**WHAT IS REQUIRED:** Scan the records below for the line containing "ATOM 3 C C ." and the line containing "ATOM 17 N N". Copy both, plus every line between, exactly.

**PROVIDED ENTRIES:**
□ □ □ □
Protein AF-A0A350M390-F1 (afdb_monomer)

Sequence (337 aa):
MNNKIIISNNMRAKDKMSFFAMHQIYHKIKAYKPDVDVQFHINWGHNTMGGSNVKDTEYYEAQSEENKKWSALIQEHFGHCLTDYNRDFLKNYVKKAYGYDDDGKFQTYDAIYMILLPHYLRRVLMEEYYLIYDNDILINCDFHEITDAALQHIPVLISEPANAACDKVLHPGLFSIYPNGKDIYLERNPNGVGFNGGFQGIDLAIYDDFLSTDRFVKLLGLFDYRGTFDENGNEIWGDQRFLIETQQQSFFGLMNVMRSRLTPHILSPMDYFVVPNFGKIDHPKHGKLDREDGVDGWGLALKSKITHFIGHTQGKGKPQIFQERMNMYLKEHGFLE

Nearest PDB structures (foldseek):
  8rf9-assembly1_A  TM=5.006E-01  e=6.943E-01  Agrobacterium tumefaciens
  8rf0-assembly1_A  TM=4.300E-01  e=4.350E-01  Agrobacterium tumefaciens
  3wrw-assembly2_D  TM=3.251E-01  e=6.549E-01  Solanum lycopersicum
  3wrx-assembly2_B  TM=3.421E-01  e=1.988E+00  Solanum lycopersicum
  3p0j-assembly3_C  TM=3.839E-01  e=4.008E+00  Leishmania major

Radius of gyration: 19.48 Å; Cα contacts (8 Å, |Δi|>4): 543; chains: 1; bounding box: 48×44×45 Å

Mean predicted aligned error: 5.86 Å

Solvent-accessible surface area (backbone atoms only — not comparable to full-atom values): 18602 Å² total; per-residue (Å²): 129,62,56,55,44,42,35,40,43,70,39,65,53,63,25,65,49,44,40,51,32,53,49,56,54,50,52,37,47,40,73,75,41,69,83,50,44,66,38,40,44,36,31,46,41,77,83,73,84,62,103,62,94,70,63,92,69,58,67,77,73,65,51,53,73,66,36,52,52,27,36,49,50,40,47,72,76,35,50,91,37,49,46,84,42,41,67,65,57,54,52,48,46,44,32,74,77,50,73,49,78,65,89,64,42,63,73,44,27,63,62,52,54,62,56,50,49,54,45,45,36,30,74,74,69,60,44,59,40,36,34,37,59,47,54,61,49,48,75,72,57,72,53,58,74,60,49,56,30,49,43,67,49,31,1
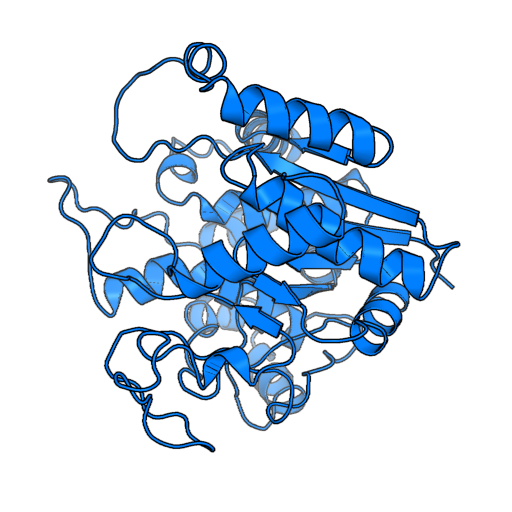9,33,39,31,32,17,79,73,39,45,62,50,19,45,68,40,46,70,59,52,34,69,76,32,78,63,35,62,60,43,32,41,72,70,36,72,82,56,69,8,30,47,63,53,43,32,34,42,31,36,58,54,42,64,79,37,71,50,54,74,37,34,53,50,58,59,68,64,60,71,48,63,44,60,43,50,99,84,68,48,76,53,66,64,70,67,29,52,54,51,72,25,39,58,21,6,49,53,46,45,35,37,51,51,46,29,93,42,80,50,47,67,46,56,70,86,47,27,30,40,53,64,49,73,86,79,56,55,39,87,89,77,43,68,56,48,62,81,65,84,49,76,32,42,61,67,31,66,65,20,35,42,25,51,77,46,50,78,55,93,57,103,62,78,59,66,66,57,55,50,51,52,50,52,53,36,35,78,73,68,79,42,135

Secondary structure (DSSP, 8-state):
---EEEEEEEES-SSHHHHHHHHHHHHHHHHH-TT-EEEEEEEE-----S-----TTSTTTT--HHHHHHHHHHHHHHTTTEEEE-HHHHHHHHHHHH----TTHHHH-GGGHHHHHHHHHHHTS---EEEEE-TTEEE-S--HHHHHHHHTT--EEEE-TT-TTTT-TTHHHHHHH-TTHHHHHHHH-TT---EEEEEEEEEGGGGGGG-SHHHHHHHHTTS----SB-TTSPBP-THHHHHHHTHHHHHHHHHHHHH-SS--EE--TTTSB-----SS-EETTTEE--TTSSSTT-TTGGGSSEEE-----SSSS--HHHHHHHHHHHHHTTS--

pLDDT: mean 87.7, std 15.2, range [31.83, 98.56]

Foldseek 3Di:
DQQEAEAEDEAQALALLVLLQVCQVVCLLCVQPVRRHYAYEYEHEHDPPDPDPPPPPCVVVPDDVRSVLSNVVCCVPCVVRYDYHYPVNLQVVCCVQQVDHCVCLCVQAVCVVVVSSLLCCCQPVVDFKHKAAASLKDQQDSCPVVSVCSSVLAKAFFFAQQCLCLQPLLVVLVCVVVVCLVVLLCVLVVVSTATDPRTMMAGSQLCVQCSHNVNVVSVVVSADSHHQADPVRHGNDDPVNSSRPRHSSNSRRSSSSRPHPHRHDYPDNQAGHEHAPQPFTARPPPGDQDCVPVQRSCVVLVSHSMRHQHYPDVDDDGGPVSVVVSQVVCVVVPNHD

Structure (mmCIF, N/CA/C/O backbone):
data_AF-A0A350M390-F1
#
_entry.id   AF-A0A350M390-F1
#
loop_
_atom_site.group_PDB
_atom_site.id
_atom_site.type_symbol
_atom_site.label_atom_id
_atom_site.label_alt_id
_atom_site.label_comp_id
_atom_s
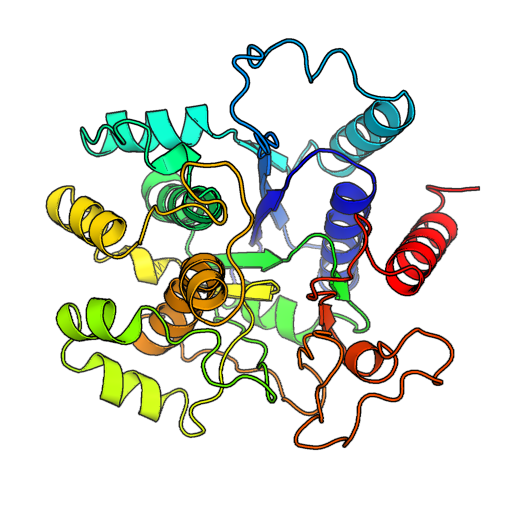ite.label_asym_id
_atom_site.label_entity_id
_atom_site.label_seq_id
_atom_site.pdbx_PDB_ins_code
_atom_site.Cartn_x
_atom_site.Cartn_y
_atom_site.Cartn_z
_atom_site.occupancy
_atom_site.B_iso_or_equiv
_atom_site.auth_seq_id
_atom_site.auth_comp_id
_atom_site.auth_asym_id
_atom_site.auth_atom_id
_atom_site.pdbx_PDB_model_num
ATOM 1 N N . MET A 1 1 ? -8.533 -19.760 12.288 1.00 59.09 1 MET A N 1
ATOM 2 C CA . MET A 1 1 ? -8.448 -18.669 11.294 1.00 59.09 1 MET A CA 1
ATOM 3 C C . MET A 1 1 ? -7.729 -17.516 11.952 1.00 59.09 1 MET A C 1
ATOM 5 O O . MET A 1 1 ? -7.923 -17.336 13.151 1.00 59.09 1 MET A O 1
ATOM 9 N N . ASN A 1 2 ? -6.876 -16.805 11.215 1.00 75.19 2 ASN A N 1
ATOM 10 C CA . ASN A 1 2 ? -6.273 -15.594 11.753 1.00 75.19 2 ASN A CA 1
ATOM 11 C C . ASN A 1 2 ? -7.390 -14.561 11.954 1.00 75.19 2 ASN A C 1
ATOM 13 O O . ASN A 1 2 ? -8.275 -14.461 11.108 1.00 75.19 2 ASN A O 1
ATOM 17 N N . ASN A 1 3 ? -7.404 -13.869 13.089 1.00 91.62 3 ASN A N 1
ATOM 18 C CA . ASN A 1 3 ? -8.472 -12.920 13.431 1.00 91.62 3 ASN A CA 1
ATOM 19 C C . ASN A 1 3 ? -7.950 -11.479 13.473 1.00 91.62 3 ASN A C 1
ATOM 21 O O . ASN A 1 3 ? -8.468 -10.645 14.207 1.00 91.62 3 ASN A O 1
ATOM 25 N N . LYS A 1 4 ? -6.873 -11.217 12.729 1.00 97.12 4 LYS A N 1
AT
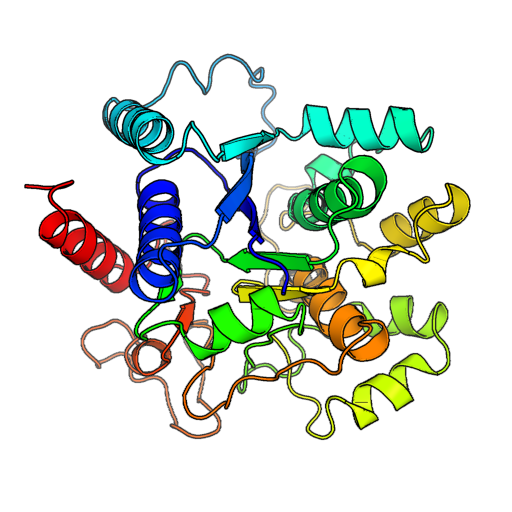OM 26 C CA . LYS A 1 4 ? -6.148 -9.953 12.728 1.00 97.12 4 LYS A CA 1
ATOM 27 C C . LYS A 1 4 ? -5.875 -9.514 11.294 1.00 97.12 4 LYS A C 1
ATOM 29 O O . LYS A 1 4 ? -5.435 -10.329 10.486 1.00 97.12 4 LYS A O 1
ATOM 34 N N . ILE A 1 5 ? -6.105 -8.240 10.997 1.00 98.19 5 ILE A N 1
ATOM 35 C CA . ILE A 1 5 ? -5.723 -7.591 9.742 1.00 98.19 5 ILE A CA 1
ATOM 36 C C . ILE A 1 5 ? -4.746 -6.466 10.067 1.00 98.19 5 ILE A C 1
ATOM 38 O O . ILE A 1 5 ? -5.083 -5.517 10.774 1.00 98.19 5 ILE A O 1
ATOM 42 N N . ILE A 1 6 ? -3.538 -6.577 9.517 1.00 98.50 6 ILE A N 1
ATOM 43 C CA . ILE A 1 6 ? -2.532 -5.520 9.565 1.00 98.50 6 ILE A CA 1
ATOM 44 C C . ILE A 1 6 ? -2.732 -4.606 8.362 1.00 98.50 6 ILE A C 1
ATOM 46 O O . ILE A 1 6 ? -2.796 -5.062 7.220 1.00 98.50 6 ILE A O 1
ATOM 50 N N . ILE A 1 7 ? -2.802 -3.308 8.617 1.00 98.06 7 ILE A N 1
ATOM 51 C CA . ILE A 1 7 ? -2.875 -2.269 7.601 1.00 98.06 7 ILE A CA 1
ATOM 52 C C . ILE A 1 7 ? -1.653 -1.376 7.779 1.00 98.06 7 ILE A C 1
ATOM 54 O O . ILE A 1 7 ? -1.407 -0.872 8.872 1.00 98.06 7 ILE A O 1
ATOM 58 N N . SER A 1 8 ? -0.872 -1.170 6.722 1.00 96.25 8 SER A N 1
ATOM 59 C CA . SER A 1 8 ? 0.342 -0.358 6.803 1.00 96.25 8 SER A CA 1
ATOM 60 C C . SER A 1 8 ? 0.509 0.521 5.578 1.00 96.25 8 SER A C 1
ATOM 62 O O . SER A 1 8 ? 0.282 0.081 4.453 1.00 96.25 8 SER A O 1
ATOM 64 N N . ASN A 1 9 ? 0.896 1.778 5.799 1.00 91.25 9 ASN A N 1
ATOM 65 C CA . ASN A 1 9 ? 1.223 2.701 4.721 1.00 91.25 9 ASN A CA 1
ATOM 66 C C . ASN A 1 9 ? 2.199 3.801 5.187 1.00 91.25 9 ASN A C 1
ATOM 68 O O . ASN A 1 9 ? 2.434 3.985 6.384 1.00 91.25 9 ASN A O 1
ATOM 72 N N . ASN A 1 10 ? 2.752 4.543 4.230 1.00 90.19 10 ASN A N 1
ATOM 73 C CA . ASN A 1 10 ? 3.442 5.808 4.441 1.00 90.19 10 ASN A CA 1
ATOM 74 C C . ASN A 1 10 ? 2.466 6.965 4.160 1.00 90.19 10 ASN A C 1
ATOM 76 O O . ASN A 1 10 ? 2.087 7.199 3.014 1.00 90.19 10 ASN A O 1
ATOM 80 N N . MET A 1 11 ? 2.044 7.685 5.199 1.00 88.88 11 MET A N 1
ATOM 81 C CA . MET A 1 11 ? 1.113 8.812 5.091 1.00 88.88 11 MET A CA 1
ATOM 82 C C . MET A 1 11 ? 1.832 10.126 5.376 1.00 88.88 11 MET A C 1
ATOM 84 O O . MET A 1 11 ? 2.630 10.215 6.299 1.00 88.88 11 MET A O 1
ATOM 88 N N . ARG A 1 12 ? 1.526 11.184 4.621 1.00 81.88 12 ARG A N 1
ATOM 89 C CA . ARG A 1 12 ? 2.238 12.471 4.746 1.00 81.88 12 ARG A CA 1
ATOM 90 C C . ARG A 1 12 ? 2.016 13.169 6.092 1.00 81.88 12 ARG A C 1
ATOM 92 O O . ARG A 1 12 ? 2.913 13.815 6.619 1.00 81.88 12 ARG A O 1
ATOM 99 N N . ALA A 1 13 ? 0.801 13.100 6.624 1.00 86.00 13 ALA A N 1
ATOM 100 C CA . ALA A 1 13 ? 0.437 13.780 7.861 1.00 86.00 13 ALA A CA 1
ATOM 101 C C . ALA A 1 13 ? -0.813 13.161 8.489 1.00 86.00 13 ALA A C 1
ATOM 103 O O . ALA A 1 13 ? -1.636 12.556 7.797 1.00 86.00 13 ALA A O 1
ATOM 104 N N . LYS A 1 14 ? -0.979 13.384 9.796 1.00 90.50 14 LYS A N 1
ATOM 105 C CA . LYS A 1 14 ? -2.226 13.134 10.528 1.00 90.50 14 LYS A CA 1
ATOM 106 C C . LYS A 1 14 ? -3.249 14.230 10.195 1.00 90.50 14 LYS A C 1
ATOM 108 O O . LYS A 1 14 ? -3.461 15.150 10.977 1.00 90.50 14 LYS A O 1
ATOM 113 N N . ASP A 1 15 ? -3.820 14.161 8.999 1.00 90.19 15 ASP A N 1
ATOM 114 C CA . ASP A 1 15 ? -4.763 15.143 8.461 1.00 90.19 15 ASP A CA 1
ATOM 115 C C . ASP A 1 15 ? -6.140 14.523 8.160 1.00 90.19 15 ASP A C 1
ATOM 117 O O . ASP A 1 15 ? -6.401 13.345 8.421 1.00 90.19 15 ASP A O 1
ATOM 121 N N . LYS A 1 16 ? -7.035 15.340 7.600 1.00 92.62 16 LYS A N 1
ATOM 122 C CA . LYS A 1 16 ? -8.389 14.947 7.195 1.00 92.62 16 LYS A CA 1
ATOM 123 C C . LYS A 1 16 ? -8.425 13.734 6.274 1.00 92.62 16 LYS A C 1
ATOM 125 O O . LYS A 1 16 ? -9.294 12.879 6.416 1.00 92.62 16 LYS A O 1
ATOM 130 N N . MET A 1 17 ? -7.511 13.690 5.310 1.00 91.81 17 MET A N 1
ATOM 131 C CA . MET A 1 17 ? -7.476 12.670 4.271 1.00 91.81 17 MET A CA 1
ATOM 132 C C . MET A 1 17 ? -6.988 11.346 4.860 1.00 91.81 17 MET A C 1
ATOM 134 O O . MET A 1 17 ? -7.597 10.307 4.617 1.00 91.81 17 MET A O 1
ATOM 138 N N . SER A 1 18 ? -5.969 11.388 5.721 1.00 93.75 18 SER A N 1
ATOM 139 C CA . SER A 1 18 ? -5.522 10.222 6.489 1.00 93.75 18 SER A CA 1
ATOM 140 C C . SER A 1 18 ? -6.619 9.694 7.422 1.00 93.75 18 SER A C 1
ATOM 142 O O . SER A 1 18 ? -6.882 8.492 7.422 1.00 93.75 18 SER A O 1
ATOM 144 N N . PHE A 1 19 ? -7.325 10.574 8.149 1.00 96.69 19 PHE A N 1
ATOM 145 C CA . PHE A 1 19 ? -8.464 10.175 8.987 1.00 96.69 19 PHE A CA 1
ATOM 146 C C . PHE A 1 19 ? -9.575 9.517 8.162 1.00 96.69 19 PHE A C 1
ATOM 148 O O . PHE A 1 19 ? -10.009 8.416 8.491 1.00 96.69 19 PHE A O 1
ATOM 155 N N . PHE A 1 20 ? -10.005 10.162 7.071 1.00 97.38 20 PHE A N 1
ATOM 156 C CA . PHE A 1 20 ? -11.013 9.628 6.155 1.00 97.38 20 PHE A CA 1
ATOM 157 C C . PHE A 1 20 ? -10.647 8.221 5.679 1.00 97.38 20 PHE A C 1
ATOM 159 O O . PHE A 1 20 ? -11.457 7.296 5.776 1.00 97.38 20 PHE A O 1
ATOM 166 N N . ALA A 1 21 ? -9.413 8.055 5.207 1.00 96.31 21 ALA A N 1
ATOM 167 C CA . ALA A 1 21 ? -8.948 6.806 4.643 1.00 96.31 21 ALA A CA 1
ATOM 168 C C . ALA A 1 21 ? -8.923 5.691 5.713 1.00 96.31 21 ALA A C 1
ATOM 170 O O . ALA A 1 21 ? -9.447 4.602 5.472 1.00 96.31 21 ALA A O 1
ATOM 171 N N . MET A 1 22 ? -8.377 5.965 6.909 1.00 97.81 22 MET A N 1
ATOM 172 C CA . MET A 1 22 ? -8.389 5.033 8.053 1.00 97.81 22 MET A CA 1
ATOM 173 C C . MET A 1 22 ? -9.812 4.672 8.495 1.00 97.81 22 MET A C 1
ATOM 175 O O . MET A 1 22 ? -10.125 3.496 8.679 1.00 97.81 22 MET A O 1
ATOM 179 N N . HIS A 1 23 ? -10.699 5.661 8.603 1.00 98.06 23 HIS A N 1
ATOM 180 C CA . HIS A 1 23 ? -12.083 5.451 9.019 1.00 98.06 23 HIS A CA 1
ATOM 181 C C . HIS A 1 23 ? -12.853 4.583 8.024 1.00 98.06 23 HIS A C 1
ATOM 183 O O . HIS A 1 23 ? -13.513 3.626 8.421 1.00 98.06 23 HIS A O 1
ATOM 189 N N . GLN A 1 24 ? -12.750 4.874 6.725 1.00 97.75 24 GLN A N 1
ATOM 190 C CA . GLN A 1 24 ? -13.415 4.109 5.667 1.00 97.75 24 GLN A CA 1
ATOM 191 C C . GLN A 1 24 ? -13.043 2.628 5.690 1.00 97.75 24 GLN A C 1
ATOM 193 O O . GLN A 1 24 ? -13.933 1.777 5.638 1.00 97.75 24 GLN A O 1
ATOM 198 N N . ILE A 1 25 ? -11.751 2.309 5.772 1.00 97.56 25 ILE A N 1
ATOM 199 C CA . ILE A 1 25 ? -11.312 0.914 5.730 1.00 97.56 25 ILE A CA 1
ATOM 200 C C . ILE A 1 25 ? -11.647 0.175 7.030 1.00 97.56 25 ILE A C 1
ATOM 202 O O . ILE A 1 25 ? -12.171 -0.938 6.978 1.00 97.56 25 ILE A O 1
ATOM 206 N N . TYR A 1 26 ? -11.447 0.822 8.185 1.00 98.00 26 TYR A N 1
ATOM 207 C CA . TYR A 1 26 ? -11.780 0.253 9.490 1.00 98.00 26 TYR A CA 1
ATOM 208 C C . TYR A 1 26 ? -13.268 -0.087 9.580 1.00 98.00 26 TYR A C 1
ATOM 210 O O . TYR A 1 26 ? -13.630 -1.225 9.873 1.00 98.00 26 TYR A O 1
ATOM 218 N N . HIS A 1 27 ? -14.145 0.870 9.262 1.00 97.62 27 HIS A N 1
ATOM 219 C CA . HIS A 1 27 ? -15.586 0.663 9.378 1.00 97.62 27 HIS A CA 1
ATOM 220 C C . HIS A 1 27 ? -16.110 -0.409 8.427 1.00 97.62 27 HIS A C 1
ATOM 222 O O . HIS A 1 27 ? -16.980 -1.179 8.822 1.00 97.62 27 HIS A O 1
ATOM 228 N N . LYS A 1 28 ? -15.567 -0.519 7.210 1.00 97.88 28 LYS A N 1
ATOM 229 C CA . LYS A 1 28 ? -15.973 -1.582 6.278 1.00 97.88 28 LYS A CA 1
ATOM 230 C C . LYS A 1 28 ? -15.581 -2.969 6.778 1.00 97.88 28 LYS A C 1
ATOM 232 O O . LYS A 1 28 ? -16.419 -3.866 6.774 1.00 97.88 28 LYS A O 1
ATOM 237 N N . ILE A 1 29 ? -14.357 -3.127 7.287 1.00 98.19 29 ILE A N 1
ATOM 238 C CA . ILE A 1 29 ? -13.918 -4.394 7.888 1.00 98.19 29 ILE A CA 1
ATOM 239 C C . ILE A 1 29 ? -14.796 -4.739 9.096 1.00 98.19 29 ILE A C 1
ATOM 241 O O . ILE A 1 29 ? -15.323 -5.847 9.176 1.00 98.19 29 ILE A O 1
ATOM 245 N N . LYS A 1 30 ? -15.002 -3.792 10.020 1.00 97.81 30 LYS A N 1
ATOM 246 C CA . LYS A 1 30 ? -15.758 -4.035 11.258 1.00 97.81 30 LYS A CA 1
ATOM 247 C C . LYS A 1 30 ? -17.253 -4.242 11.024 1.00 97.81 30 LYS A C 1
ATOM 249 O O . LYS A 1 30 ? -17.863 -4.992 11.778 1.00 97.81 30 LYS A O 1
□ □ □ □
**REPLY TO THE TASK:**
ATOM 3 C C . MET A 1 1 ? -7.729 -17.516 11.952 1.00 59.09 1 MET A C 1
ATOM 5 O O . MET A 1 1 ? -7.923 -17.336 13.151 1.00 59.09 1 MET A O 1
ATOM 9 N N . ASN A 1 2 ? -6.876 -16.805 11.215 1.00 75.19 2 ASN A N 1
ATOM 10 C CA . ASN A 1 2 ? -6.273 -15.594 11.753 1.00 75.19 2 ASN A CA 1
ATOM 11 C C . ASN A 1 2 ? -7.390 -14.561 11.954 1.00 75.19 2 ASN A C 1
ATOM 13 O O . ASN A 1 2 ? -8.275 -14.461 11.108 1.00 75.19 2 ASN A O 1
ATOM 17 N N . ASN A 1 3 ? -7.404 -13.869 13.089 1.00 91.62 3 ASN A N 1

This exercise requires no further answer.